■ **TASK INPUTS**:
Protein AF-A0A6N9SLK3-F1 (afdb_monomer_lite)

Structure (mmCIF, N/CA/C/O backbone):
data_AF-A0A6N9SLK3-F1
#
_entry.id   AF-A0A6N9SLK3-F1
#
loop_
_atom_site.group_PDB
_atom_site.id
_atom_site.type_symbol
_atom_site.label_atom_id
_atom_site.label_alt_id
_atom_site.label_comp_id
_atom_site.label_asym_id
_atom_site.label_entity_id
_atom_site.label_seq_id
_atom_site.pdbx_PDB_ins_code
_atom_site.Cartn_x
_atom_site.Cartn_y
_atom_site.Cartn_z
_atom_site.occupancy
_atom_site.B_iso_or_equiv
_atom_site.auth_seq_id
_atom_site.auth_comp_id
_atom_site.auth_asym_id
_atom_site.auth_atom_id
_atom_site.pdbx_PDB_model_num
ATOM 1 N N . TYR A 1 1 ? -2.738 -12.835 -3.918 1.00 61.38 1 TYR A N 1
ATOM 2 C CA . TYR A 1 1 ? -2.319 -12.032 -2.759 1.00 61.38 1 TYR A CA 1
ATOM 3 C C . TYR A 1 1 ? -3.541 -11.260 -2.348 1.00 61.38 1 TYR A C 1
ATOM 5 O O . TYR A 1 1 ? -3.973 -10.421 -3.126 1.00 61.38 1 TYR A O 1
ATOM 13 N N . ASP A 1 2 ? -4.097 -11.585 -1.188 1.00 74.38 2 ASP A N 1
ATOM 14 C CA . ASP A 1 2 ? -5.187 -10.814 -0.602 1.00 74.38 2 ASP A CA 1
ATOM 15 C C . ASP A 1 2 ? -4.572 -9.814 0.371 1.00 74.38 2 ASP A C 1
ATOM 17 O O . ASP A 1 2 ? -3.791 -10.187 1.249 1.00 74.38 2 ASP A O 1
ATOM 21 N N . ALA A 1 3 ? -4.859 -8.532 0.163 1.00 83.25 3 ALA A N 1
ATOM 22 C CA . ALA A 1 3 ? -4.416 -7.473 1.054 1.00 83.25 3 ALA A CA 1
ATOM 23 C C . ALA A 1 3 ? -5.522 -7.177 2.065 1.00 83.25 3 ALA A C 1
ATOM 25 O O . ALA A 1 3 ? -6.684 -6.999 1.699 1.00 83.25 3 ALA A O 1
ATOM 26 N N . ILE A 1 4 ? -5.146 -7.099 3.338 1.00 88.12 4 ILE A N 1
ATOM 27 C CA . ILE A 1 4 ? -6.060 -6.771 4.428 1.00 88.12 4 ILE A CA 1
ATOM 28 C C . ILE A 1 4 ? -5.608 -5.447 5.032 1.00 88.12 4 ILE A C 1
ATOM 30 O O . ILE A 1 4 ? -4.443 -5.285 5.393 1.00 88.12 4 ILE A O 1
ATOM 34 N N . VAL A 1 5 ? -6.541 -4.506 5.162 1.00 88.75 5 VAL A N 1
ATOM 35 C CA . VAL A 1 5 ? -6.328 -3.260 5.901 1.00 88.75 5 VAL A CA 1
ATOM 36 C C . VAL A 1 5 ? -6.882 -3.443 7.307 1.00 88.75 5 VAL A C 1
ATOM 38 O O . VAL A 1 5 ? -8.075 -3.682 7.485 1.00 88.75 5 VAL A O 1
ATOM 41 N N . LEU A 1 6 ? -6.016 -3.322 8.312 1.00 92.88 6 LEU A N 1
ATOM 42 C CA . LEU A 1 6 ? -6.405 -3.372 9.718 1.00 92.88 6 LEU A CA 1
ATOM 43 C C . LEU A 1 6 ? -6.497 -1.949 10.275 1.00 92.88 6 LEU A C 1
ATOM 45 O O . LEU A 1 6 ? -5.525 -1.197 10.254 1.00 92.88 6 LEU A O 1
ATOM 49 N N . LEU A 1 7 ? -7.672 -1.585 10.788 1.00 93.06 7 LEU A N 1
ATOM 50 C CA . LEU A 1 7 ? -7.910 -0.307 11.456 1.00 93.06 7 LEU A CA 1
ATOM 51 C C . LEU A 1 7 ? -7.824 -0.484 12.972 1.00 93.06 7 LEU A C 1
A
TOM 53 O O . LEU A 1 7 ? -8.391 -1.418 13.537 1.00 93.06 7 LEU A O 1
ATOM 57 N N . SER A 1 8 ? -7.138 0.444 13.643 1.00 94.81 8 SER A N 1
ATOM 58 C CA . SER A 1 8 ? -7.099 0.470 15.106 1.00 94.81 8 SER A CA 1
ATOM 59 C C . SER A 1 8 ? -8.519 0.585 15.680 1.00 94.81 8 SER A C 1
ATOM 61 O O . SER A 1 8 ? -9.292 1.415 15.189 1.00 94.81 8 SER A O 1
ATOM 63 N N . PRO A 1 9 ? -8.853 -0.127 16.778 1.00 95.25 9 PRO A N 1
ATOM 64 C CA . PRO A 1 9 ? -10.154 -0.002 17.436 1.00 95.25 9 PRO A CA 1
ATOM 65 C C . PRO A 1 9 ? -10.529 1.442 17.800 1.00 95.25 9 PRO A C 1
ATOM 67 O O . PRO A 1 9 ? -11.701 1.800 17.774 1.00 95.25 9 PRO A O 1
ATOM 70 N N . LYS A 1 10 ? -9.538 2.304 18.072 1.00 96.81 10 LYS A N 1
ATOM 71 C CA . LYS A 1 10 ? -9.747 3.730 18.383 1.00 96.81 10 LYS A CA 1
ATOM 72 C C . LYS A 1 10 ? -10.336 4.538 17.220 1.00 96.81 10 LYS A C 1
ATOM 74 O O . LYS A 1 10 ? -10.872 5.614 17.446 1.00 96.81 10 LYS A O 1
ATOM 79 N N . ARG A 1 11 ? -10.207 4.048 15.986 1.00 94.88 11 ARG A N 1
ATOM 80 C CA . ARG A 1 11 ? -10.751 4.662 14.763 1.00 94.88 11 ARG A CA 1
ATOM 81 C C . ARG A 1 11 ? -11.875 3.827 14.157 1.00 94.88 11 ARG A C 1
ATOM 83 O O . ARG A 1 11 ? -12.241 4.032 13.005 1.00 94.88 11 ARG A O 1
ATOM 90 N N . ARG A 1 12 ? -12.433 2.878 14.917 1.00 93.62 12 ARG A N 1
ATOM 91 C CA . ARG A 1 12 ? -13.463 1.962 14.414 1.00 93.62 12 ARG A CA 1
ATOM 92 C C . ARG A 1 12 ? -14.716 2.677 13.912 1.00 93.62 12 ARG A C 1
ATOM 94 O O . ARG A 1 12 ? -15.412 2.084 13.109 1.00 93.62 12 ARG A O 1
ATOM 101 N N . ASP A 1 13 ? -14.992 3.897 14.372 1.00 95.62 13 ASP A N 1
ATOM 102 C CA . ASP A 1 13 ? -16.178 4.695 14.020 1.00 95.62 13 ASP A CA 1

■ **HOW TO COMPLETE THIS TASK**: Transcribe the material above. Change nothing in it.

■ **EXERCISE RESPONSE**:
Protein AF-A0A6N9SLK3-F1 (afdb_monomer_lite)

Structure (mmCIF, N/CA/C/O backbone):
data_AF-A0A6N9SLK3-F1
#
_entry.id   AF-A0A6N9SLK3-F1
#
loop_
_atom_site.group_PDB
_atom_site.id
_atom_site.type_symbol
_atom_site.label_atom_id
_atom_site.label_alt_id
_atom_site.label_comp_id
_atom_site.label_asym_id
_atom_site.label_entity_id
_atom_site.label_seq_id
_atom_site.pdbx_PDB_ins_code
_atom_site.Cartn_x
_atom_site.Cartn_y
_atom_site.Cartn_z
_atom_site.occupancy
_atom_site.B_iso_or_equiv
_atom_site.auth_seq_id
_atom_site.auth_comp_id
_atom_site.auth_asym_id
_atom_site.auth_atom_id
_atom_site.pdbx_PDB_model_num
ATOM 1 N N . TYR A 1 1 ? -2.738 -12.835 -3.918 1.00 61.38 1 TYR A N 1
ATOM 2 C CA . TYR A 1 1 ? -2.319 -12.032 -2.759 1.00 61.38 1 TYR A CA 1
ATOM 3 C C . TYR A 1 1 ? -3.541 -11.260 -2.348 1.00 61.38 1 TYR A C 1
ATOM 5 O O . TYR A 1 1 ? -3.973 -10.421 -3.126 1.00 61.38 1 TYR A O 1
ATOM 13 N N . ASP A 1 2 ? -4.097 -11.585 -1.188 1.00 74.38 2 ASP A N 1
ATOM 14 C CA . ASP A 1 2 ? -5.187 -10.814 -0.602 1.00 74.38 2 ASP A CA 1
ATOM 15 C C . ASP A 1 2 ? -4.572 -9.814 0.371 1.00 74.38 2 ASP A C 1
ATOM 17 O O . ASP A 1 2 ? -3.791 -10.187 1.249 1.00 74.38 2 ASP A O 1
ATOM 21 N N . ALA A 1 3 ? -4.859 -8.532 0.163 1.00 83.25 3 ALA A N 1
ATOM 22 C CA . ALA A 1 3 ? -4.416 -7.473 1.054 1.00 83.25 3 ALA A CA 1
ATOM 23 C C . ALA A 1 3 ? -5.522 -7.177 2.065 1.00 83.25 3 ALA A C 1
ATOM 25 O O . ALA A 1 3 ? -6.684 -6.999 1.699 1.00 83.25 3 ALA A O 1
ATOM 26 N N . ILE A 1 4 ? -5.146 -7.099 3.338 1.00 88.12 4 ILE A N 1
ATOM 27 C CA . ILE A 1 4 ? -6.060 -6.771 4.428 1.00 88.12 4 ILE A CA 1
ATOM 28 C C . ILE A 1 4 ? -5.608 -5.447 5.032 1.00 88.12 4 ILE A C 1
ATOM 30 O O . ILE A 1 4 ? -4.443 -5.285 5.393 1.00 88.12 4 ILE A O 1
ATOM 34 N N . VAL A 1 5 ? -6.541 -4.506 5.162 1.00 88.75 5 VAL A N 1
ATOM 35 C CA . VAL A 1 5 ? -6.328 -3.260 5.901 1.00 88.75 5 VAL A CA 1
ATOM 36 C C . VAL A 1 5 ? -6.882 -3.443 7.307 1.00 88.75 5 VAL A C 1
ATOM 38 O O . VAL A 1 5 ? -8.075 -3.682 7.485 1.00 88.75 5 VAL A O 1
ATOM 41 N N . LEU A 1 6 ? -6.016 -3.322 8.312 1.00 92.88 6 LEU A N 1
ATOM 42 C CA . LEU A 1 6 ? -6.405 -3.372 9.718 1.00 92.88 6 LEU A CA 1
ATOM 43 C C . LEU A 1 6 ? -6.497 -1.949 10.275 1.00 92.88 6 LEU A C 1
ATOM 45 O O . LEU A 1 6 ? -5.525 -1.197 10.254 1.00 92.88 6 LEU A O 1
ATOM 49 N N . LEU A 1 7 ? -7.672 -1.585 10.788 1.00 93.06 7 LEU A N 1
ATOM 50 C CA . LEU A 1 7 ? -7.910 -0.307 11.456 1.00 93.06 7 LEU A CA 1
ATOM 51 C C . LEU A 1 7 ? -7.824 -0.484 12.972 1.00 93.06 7 LEU A C 1
A
TOM 53 O O . LEU A 1 7 ? -8.391 -1.418 13.537 1.00 93.06 7 LEU A O 1
ATOM 57 N N . SER A 1 8 ? -7.138 0.444 13.643 1.00 94.81 8 SER A N 1
ATOM 58 C CA . SER A 1 8 ? -7.099 0.470 15.106 1.00 94.81 8 SER A CA 1
ATOM 59 C C . SER A 1 8 ? -8.519 0.585 15.680 1.00 94.81 8 SER A C 1
ATOM 61 O O . SER A 1 8 ? -9.292 1.415 15.189 1.00 94.81 8 SER A O 1
ATOM 63 N N . PRO A 1 9 ? -8.853 -0.127 16.778 1.00 95.25 9 PRO A N 1
ATOM 64 C CA . PRO A 1 9 ? -10.154 -0.002 17.436 1.00 95.25 9 PRO A CA 1
ATOM 65 C C . PRO A 1 9 ? -10.529 1.442 17.800 1.00 95.25 9 PRO A C 1
ATOM 67 O O . PRO A 1 9 ? -11.701 1.800 17.774 1.00 95.25 9 PRO A O 1
ATOM 70 N N . LYS A 1 10 ? -9.538 2.304 18.072 1.00 96.81 10 LYS A N 1
ATOM 71 C CA . LYS A 1 10 ? -9.747 3.730 18.383 1.00 96.81 10 LYS A CA 1
ATOM 72 C C . LYS A 1 10 ? -10.336 4.538 17.220 1.00 96.81 10 LYS A C 1
ATOM 74 O O . LYS A 1 10 ? -10.872 5.614 17.446 1.00 96.81 10 LYS A O 1
ATOM 79 N N . ARG A 1 11 ? -10.207 4.048 15.986 1.00 94.88 11 ARG A N 1
ATOM 80 C CA . ARG A 1 11 ? -10.751 4.662 14.763 1.00 94.88 11 ARG A CA 1
ATOM 81 C C . ARG A 1 11 ? -11.875 3.827 14.157 1.00 94.88 11 ARG A C 1
ATOM 83 O O . ARG A 1 11 ? -12.241 4.032 13.005 1.00 94.88 11 ARG A O 1
ATOM 90 N N . ARG A 1 12 ? -12.433 2.878 14.917 1.00 93.62 12 ARG A N 1
ATOM 91 C CA . ARG A 1 12 ? -13.463 1.962 14.414 1.00 93.62 12 ARG A CA 1
ATOM 92 C C . ARG A 1 12 ? -14.716 2.677 13.912 1.00 93.62 12 ARG A C 1
ATOM 94 O O . ARG A 1 12 ? -15.412 2.084 13.109 1.00 93.62 12 ARG A O 1
ATOM 101 N N . ASP A 1 13 ? -14.992 3.897 14.372 1.00 95.62 13 ASP A N 1
ATOM 102 C CA . ASP A 1 13 ? -16.178 4.695 14.020 1.00 95.62 13 ASP A CA 1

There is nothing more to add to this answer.